According to Lonas, the more effective approach involves adapting verification steps to the risk signals associated with each user.

When Verification Models Reject the Wrong Customer

Another costly problem in identity verification arises when systems incorrectly identify legitimate users as suspicious. These errors, commonly known as false positives, represent more than a compliance concern.

“They should matter to growth teams as well,” Lonas said. “If it’s a false positive, meaning I flagged somebody I didn’t want to flag, then I’ve prevented them or chased them off the platform. Maybe they’re going to a competitor.”

Such errors represent lost revenue as well as reputational damage. Customers who encounter excessive friction during onboarding often assume the platform is unreliable or poorly designed.

Lonas said organizations must treat these mistakes as opportunities for improvement. “Every time we see a false positive or a false negative, those are opportunities to learn,” he said.

The most effective systems create feedback loops that refine identity models continuously. When a verification error occurs, companies can retrain machine learning models, update rules or adjust the level of friction applied during onboarding.

That process increasingly relies on artificial intelligence and pattern analysis.

Organizations can analyze device information, transaction history and behavioral signals before a customer even reaches the most demanding verification steps. These early assessments provide a preliminary view of risk and help determine whether additional identity checks are necessary.

The Expanding Complexity of Digital Identity

Identity verification has grown more complicated as fraud networks adopt increasingly sophisticated tactics. Synthetic identities, shell corporations and layered ownership structures create new challenges for financial institutions attempting to determine who is actually behind a transaction.

For Lonas, that reality reinforces the importance of comprehensive verification strategies.

“The world has become a very complicated place,” he said. “You have synthetic identities, fake businesses, shell corporations and multiple levels of companies and individuals behind them.”

Organizations must therefore employ a range of tools to establish trust, from data-driven identity checks to document verification and behavioral analysis. The goal is not simply to confirm that an individual exists, but to determine whether the identity presented truly represents the person behind the transaction.

In practice, that means combining multiple verification methods while minimizing unnecessary friction for legitimate users.
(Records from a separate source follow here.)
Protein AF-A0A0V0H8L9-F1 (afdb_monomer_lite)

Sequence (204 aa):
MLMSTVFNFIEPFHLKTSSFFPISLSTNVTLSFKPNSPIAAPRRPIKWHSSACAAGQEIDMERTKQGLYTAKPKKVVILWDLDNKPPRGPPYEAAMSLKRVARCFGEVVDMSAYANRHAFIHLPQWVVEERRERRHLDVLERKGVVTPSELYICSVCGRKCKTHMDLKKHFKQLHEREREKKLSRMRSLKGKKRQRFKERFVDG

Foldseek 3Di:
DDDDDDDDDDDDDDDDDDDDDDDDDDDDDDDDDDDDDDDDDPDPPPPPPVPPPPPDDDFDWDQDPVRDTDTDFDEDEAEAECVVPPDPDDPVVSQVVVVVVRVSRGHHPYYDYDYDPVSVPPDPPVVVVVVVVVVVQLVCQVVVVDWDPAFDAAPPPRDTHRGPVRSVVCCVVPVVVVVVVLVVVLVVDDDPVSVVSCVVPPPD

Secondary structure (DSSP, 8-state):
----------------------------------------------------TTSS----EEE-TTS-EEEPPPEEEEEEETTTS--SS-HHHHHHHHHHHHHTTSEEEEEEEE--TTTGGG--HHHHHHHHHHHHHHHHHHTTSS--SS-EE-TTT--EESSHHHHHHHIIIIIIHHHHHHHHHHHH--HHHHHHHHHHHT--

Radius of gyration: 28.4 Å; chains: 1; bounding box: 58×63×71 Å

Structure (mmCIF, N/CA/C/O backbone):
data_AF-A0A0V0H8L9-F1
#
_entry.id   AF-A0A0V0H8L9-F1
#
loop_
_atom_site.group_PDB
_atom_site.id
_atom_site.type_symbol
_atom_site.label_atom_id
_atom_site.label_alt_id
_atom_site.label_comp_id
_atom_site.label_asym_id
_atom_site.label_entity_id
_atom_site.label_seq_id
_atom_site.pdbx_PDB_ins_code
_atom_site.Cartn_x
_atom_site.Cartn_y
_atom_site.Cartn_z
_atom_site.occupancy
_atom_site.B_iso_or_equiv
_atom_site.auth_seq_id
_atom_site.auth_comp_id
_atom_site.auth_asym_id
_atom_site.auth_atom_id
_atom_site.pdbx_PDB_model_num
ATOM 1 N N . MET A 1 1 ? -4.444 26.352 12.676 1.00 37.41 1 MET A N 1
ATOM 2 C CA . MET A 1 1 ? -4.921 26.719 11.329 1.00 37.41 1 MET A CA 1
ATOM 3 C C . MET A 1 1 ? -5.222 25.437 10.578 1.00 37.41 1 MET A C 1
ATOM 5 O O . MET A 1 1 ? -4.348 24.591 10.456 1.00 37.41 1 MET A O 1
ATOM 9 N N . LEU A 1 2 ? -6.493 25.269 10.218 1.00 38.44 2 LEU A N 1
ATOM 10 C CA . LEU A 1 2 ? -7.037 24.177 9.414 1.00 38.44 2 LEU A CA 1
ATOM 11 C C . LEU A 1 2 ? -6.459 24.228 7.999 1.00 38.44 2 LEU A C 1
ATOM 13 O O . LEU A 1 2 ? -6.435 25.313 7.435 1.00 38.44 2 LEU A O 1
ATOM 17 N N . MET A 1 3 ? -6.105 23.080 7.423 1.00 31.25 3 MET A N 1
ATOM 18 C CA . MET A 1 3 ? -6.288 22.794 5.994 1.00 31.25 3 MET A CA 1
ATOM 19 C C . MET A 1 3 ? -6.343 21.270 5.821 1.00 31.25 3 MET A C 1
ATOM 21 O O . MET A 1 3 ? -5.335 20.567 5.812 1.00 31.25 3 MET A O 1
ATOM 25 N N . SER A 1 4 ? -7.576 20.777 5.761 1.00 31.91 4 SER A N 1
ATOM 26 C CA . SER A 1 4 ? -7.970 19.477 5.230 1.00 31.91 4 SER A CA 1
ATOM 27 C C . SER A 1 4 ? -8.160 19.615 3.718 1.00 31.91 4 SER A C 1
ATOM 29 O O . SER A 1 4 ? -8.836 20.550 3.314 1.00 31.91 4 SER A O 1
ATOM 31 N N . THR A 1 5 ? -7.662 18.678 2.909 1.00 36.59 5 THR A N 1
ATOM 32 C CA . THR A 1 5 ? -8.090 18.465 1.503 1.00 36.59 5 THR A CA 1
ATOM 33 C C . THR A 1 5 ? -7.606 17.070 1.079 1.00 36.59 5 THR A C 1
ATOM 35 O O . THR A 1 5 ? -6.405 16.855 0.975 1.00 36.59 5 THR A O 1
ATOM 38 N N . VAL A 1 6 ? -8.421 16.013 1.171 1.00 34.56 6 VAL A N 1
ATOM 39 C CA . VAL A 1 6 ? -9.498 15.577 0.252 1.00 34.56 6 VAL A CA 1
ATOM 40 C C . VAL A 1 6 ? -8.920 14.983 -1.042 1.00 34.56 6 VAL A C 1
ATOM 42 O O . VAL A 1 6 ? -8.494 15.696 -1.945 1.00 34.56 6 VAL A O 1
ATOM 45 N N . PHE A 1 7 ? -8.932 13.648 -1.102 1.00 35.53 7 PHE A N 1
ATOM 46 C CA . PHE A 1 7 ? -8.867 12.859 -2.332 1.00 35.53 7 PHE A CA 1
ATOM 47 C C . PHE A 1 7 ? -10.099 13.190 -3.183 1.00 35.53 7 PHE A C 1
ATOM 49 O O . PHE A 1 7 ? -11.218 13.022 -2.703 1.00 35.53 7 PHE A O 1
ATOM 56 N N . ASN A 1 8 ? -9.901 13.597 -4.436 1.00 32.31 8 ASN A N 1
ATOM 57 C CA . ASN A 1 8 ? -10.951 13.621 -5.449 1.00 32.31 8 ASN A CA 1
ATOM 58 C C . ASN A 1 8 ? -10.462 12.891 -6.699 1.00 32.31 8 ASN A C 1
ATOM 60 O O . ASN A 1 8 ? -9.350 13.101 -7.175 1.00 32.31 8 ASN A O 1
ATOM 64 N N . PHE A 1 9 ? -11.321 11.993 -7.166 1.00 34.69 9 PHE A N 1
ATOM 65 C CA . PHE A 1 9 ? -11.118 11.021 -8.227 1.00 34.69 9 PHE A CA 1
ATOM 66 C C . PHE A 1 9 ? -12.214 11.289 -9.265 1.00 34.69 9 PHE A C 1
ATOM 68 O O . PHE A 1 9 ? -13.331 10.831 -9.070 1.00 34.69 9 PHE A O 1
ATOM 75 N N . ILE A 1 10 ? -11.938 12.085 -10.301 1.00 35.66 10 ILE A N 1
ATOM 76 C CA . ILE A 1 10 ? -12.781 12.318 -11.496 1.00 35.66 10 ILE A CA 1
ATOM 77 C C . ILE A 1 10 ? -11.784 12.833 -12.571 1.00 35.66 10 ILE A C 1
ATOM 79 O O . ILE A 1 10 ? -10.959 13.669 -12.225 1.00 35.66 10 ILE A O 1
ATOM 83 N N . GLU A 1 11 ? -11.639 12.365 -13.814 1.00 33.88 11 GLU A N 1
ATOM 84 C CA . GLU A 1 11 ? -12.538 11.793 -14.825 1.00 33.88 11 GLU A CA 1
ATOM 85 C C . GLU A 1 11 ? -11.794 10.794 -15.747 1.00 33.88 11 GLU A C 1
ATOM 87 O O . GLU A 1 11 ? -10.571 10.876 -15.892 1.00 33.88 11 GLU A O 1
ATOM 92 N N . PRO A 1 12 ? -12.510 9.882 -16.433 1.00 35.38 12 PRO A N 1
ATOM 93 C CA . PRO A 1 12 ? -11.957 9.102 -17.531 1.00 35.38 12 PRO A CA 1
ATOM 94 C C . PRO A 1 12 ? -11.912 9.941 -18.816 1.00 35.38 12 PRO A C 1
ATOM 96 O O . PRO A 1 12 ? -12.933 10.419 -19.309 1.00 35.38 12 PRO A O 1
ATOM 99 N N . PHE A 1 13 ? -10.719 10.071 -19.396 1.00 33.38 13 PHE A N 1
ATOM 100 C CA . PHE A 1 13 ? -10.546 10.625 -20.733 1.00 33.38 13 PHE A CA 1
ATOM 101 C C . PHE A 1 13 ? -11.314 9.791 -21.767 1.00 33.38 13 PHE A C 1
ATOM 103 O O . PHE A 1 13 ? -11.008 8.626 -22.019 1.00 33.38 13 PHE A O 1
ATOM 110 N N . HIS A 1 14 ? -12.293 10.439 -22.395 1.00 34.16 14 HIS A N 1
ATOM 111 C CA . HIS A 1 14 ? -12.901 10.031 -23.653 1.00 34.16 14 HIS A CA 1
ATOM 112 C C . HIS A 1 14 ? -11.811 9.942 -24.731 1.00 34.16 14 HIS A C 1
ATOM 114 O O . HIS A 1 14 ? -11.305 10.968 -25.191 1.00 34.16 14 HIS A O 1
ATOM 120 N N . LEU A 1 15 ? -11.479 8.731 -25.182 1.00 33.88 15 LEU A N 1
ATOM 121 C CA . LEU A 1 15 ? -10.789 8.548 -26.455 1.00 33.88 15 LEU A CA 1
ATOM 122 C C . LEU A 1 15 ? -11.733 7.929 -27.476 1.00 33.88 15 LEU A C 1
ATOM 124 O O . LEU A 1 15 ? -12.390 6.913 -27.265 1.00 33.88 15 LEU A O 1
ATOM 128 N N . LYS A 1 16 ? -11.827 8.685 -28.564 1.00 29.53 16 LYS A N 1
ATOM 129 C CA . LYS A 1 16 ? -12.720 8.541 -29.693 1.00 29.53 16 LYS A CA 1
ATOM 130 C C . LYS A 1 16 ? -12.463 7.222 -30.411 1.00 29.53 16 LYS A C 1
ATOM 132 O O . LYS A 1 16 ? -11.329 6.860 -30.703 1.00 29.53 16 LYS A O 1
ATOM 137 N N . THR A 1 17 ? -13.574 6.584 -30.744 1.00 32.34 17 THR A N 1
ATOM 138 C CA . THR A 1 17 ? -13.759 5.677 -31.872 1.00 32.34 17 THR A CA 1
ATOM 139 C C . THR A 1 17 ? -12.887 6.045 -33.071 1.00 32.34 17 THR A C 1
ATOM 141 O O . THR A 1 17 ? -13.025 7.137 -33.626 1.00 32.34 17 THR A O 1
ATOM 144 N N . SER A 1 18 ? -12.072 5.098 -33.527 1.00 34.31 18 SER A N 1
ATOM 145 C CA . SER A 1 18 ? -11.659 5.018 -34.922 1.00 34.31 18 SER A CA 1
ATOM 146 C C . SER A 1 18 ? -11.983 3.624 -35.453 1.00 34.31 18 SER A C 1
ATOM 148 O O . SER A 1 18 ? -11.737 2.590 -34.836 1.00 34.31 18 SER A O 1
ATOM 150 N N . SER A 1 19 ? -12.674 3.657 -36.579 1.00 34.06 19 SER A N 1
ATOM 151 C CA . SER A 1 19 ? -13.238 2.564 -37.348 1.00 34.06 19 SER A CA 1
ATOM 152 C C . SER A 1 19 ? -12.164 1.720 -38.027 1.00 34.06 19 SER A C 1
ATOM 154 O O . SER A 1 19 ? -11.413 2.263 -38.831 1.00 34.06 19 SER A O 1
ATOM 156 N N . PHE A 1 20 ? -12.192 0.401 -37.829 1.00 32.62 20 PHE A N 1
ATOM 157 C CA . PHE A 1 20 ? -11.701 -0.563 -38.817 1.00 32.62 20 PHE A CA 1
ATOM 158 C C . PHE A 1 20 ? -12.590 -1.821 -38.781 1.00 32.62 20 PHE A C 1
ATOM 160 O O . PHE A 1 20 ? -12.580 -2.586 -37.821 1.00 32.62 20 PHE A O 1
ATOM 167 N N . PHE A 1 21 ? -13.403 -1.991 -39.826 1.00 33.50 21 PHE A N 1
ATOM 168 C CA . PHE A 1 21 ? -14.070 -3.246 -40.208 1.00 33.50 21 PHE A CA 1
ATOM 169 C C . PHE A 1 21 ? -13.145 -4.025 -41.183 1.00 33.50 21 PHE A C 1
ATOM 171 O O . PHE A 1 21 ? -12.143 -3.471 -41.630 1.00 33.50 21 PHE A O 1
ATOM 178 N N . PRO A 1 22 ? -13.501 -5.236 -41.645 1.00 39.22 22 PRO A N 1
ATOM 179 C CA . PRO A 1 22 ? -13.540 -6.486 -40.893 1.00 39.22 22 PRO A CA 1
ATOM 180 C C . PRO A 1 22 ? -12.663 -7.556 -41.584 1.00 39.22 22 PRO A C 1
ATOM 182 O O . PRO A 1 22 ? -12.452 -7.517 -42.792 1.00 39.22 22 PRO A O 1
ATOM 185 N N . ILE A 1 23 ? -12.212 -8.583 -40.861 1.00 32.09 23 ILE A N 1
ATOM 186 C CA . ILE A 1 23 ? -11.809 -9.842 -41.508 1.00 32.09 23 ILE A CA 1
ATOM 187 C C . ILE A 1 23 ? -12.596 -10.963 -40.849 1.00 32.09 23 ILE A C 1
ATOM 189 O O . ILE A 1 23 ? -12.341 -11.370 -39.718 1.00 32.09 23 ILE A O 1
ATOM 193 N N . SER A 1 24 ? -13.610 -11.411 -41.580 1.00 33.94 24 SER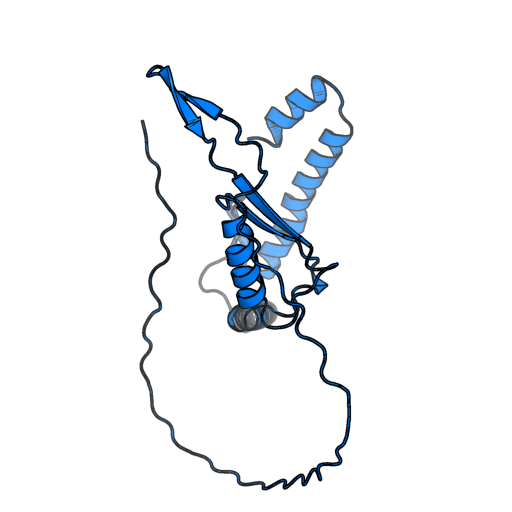 A N 1
ATOM 194 C CA . SER A 1 24 ? -14.365 -12.622 -41.320 1.00 33.94 24 SER A CA 1
ATOM 195 C C . SER A 1 24 ? -13.477 -13.834 -41.583 1.00 33.94 24 SER A C 1
ATOM 197 O O . SER A 1 24 ? -13.105 -14.078 -42.730 1.00 33.94 24 SER A O 1
ATOM 199 N N . LEU A 1 25 ? -13.206 -14.635 -40.556 1.00 34.16 25 LEU A N 1
ATOM 200 C CA . LEU A 1 25 ? -12.921 -16.050 -40.758 1.00 34.16 25 LEU A CA 1
ATOM 201 C C . LEU A 1 25 ? -14.000 -16.863 -40.050 1.00 34.16 25 LEU A C 1
ATOM 203 O O . LEU A 1 25 ? -14.073 -16.943 -38.826 1.00 34.16 25 LEU A O 1
ATOM 207 N N . SER A 1 26 ? -14.873 -17.422 -40.878 1.00 35.03 26 SER A N 1
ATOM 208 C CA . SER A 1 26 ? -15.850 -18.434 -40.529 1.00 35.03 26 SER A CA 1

Building Trust Through Intelligent Onboarding

Despite the complexity of identity verification, the central objective remains straightforward. Financial institutions and digital platforms must build trust while allowing legitimate customers to enter their ecosystems efficiently.

For Lonas, achieving that goal requires a disciplined approach that combines technology, data and adaptive decision-making.

“The big takeaway is the level of sophistication in verifying someone and knowing your customer or the business you’re interacting with,” he said. “You have to employ every tool at your disposal.”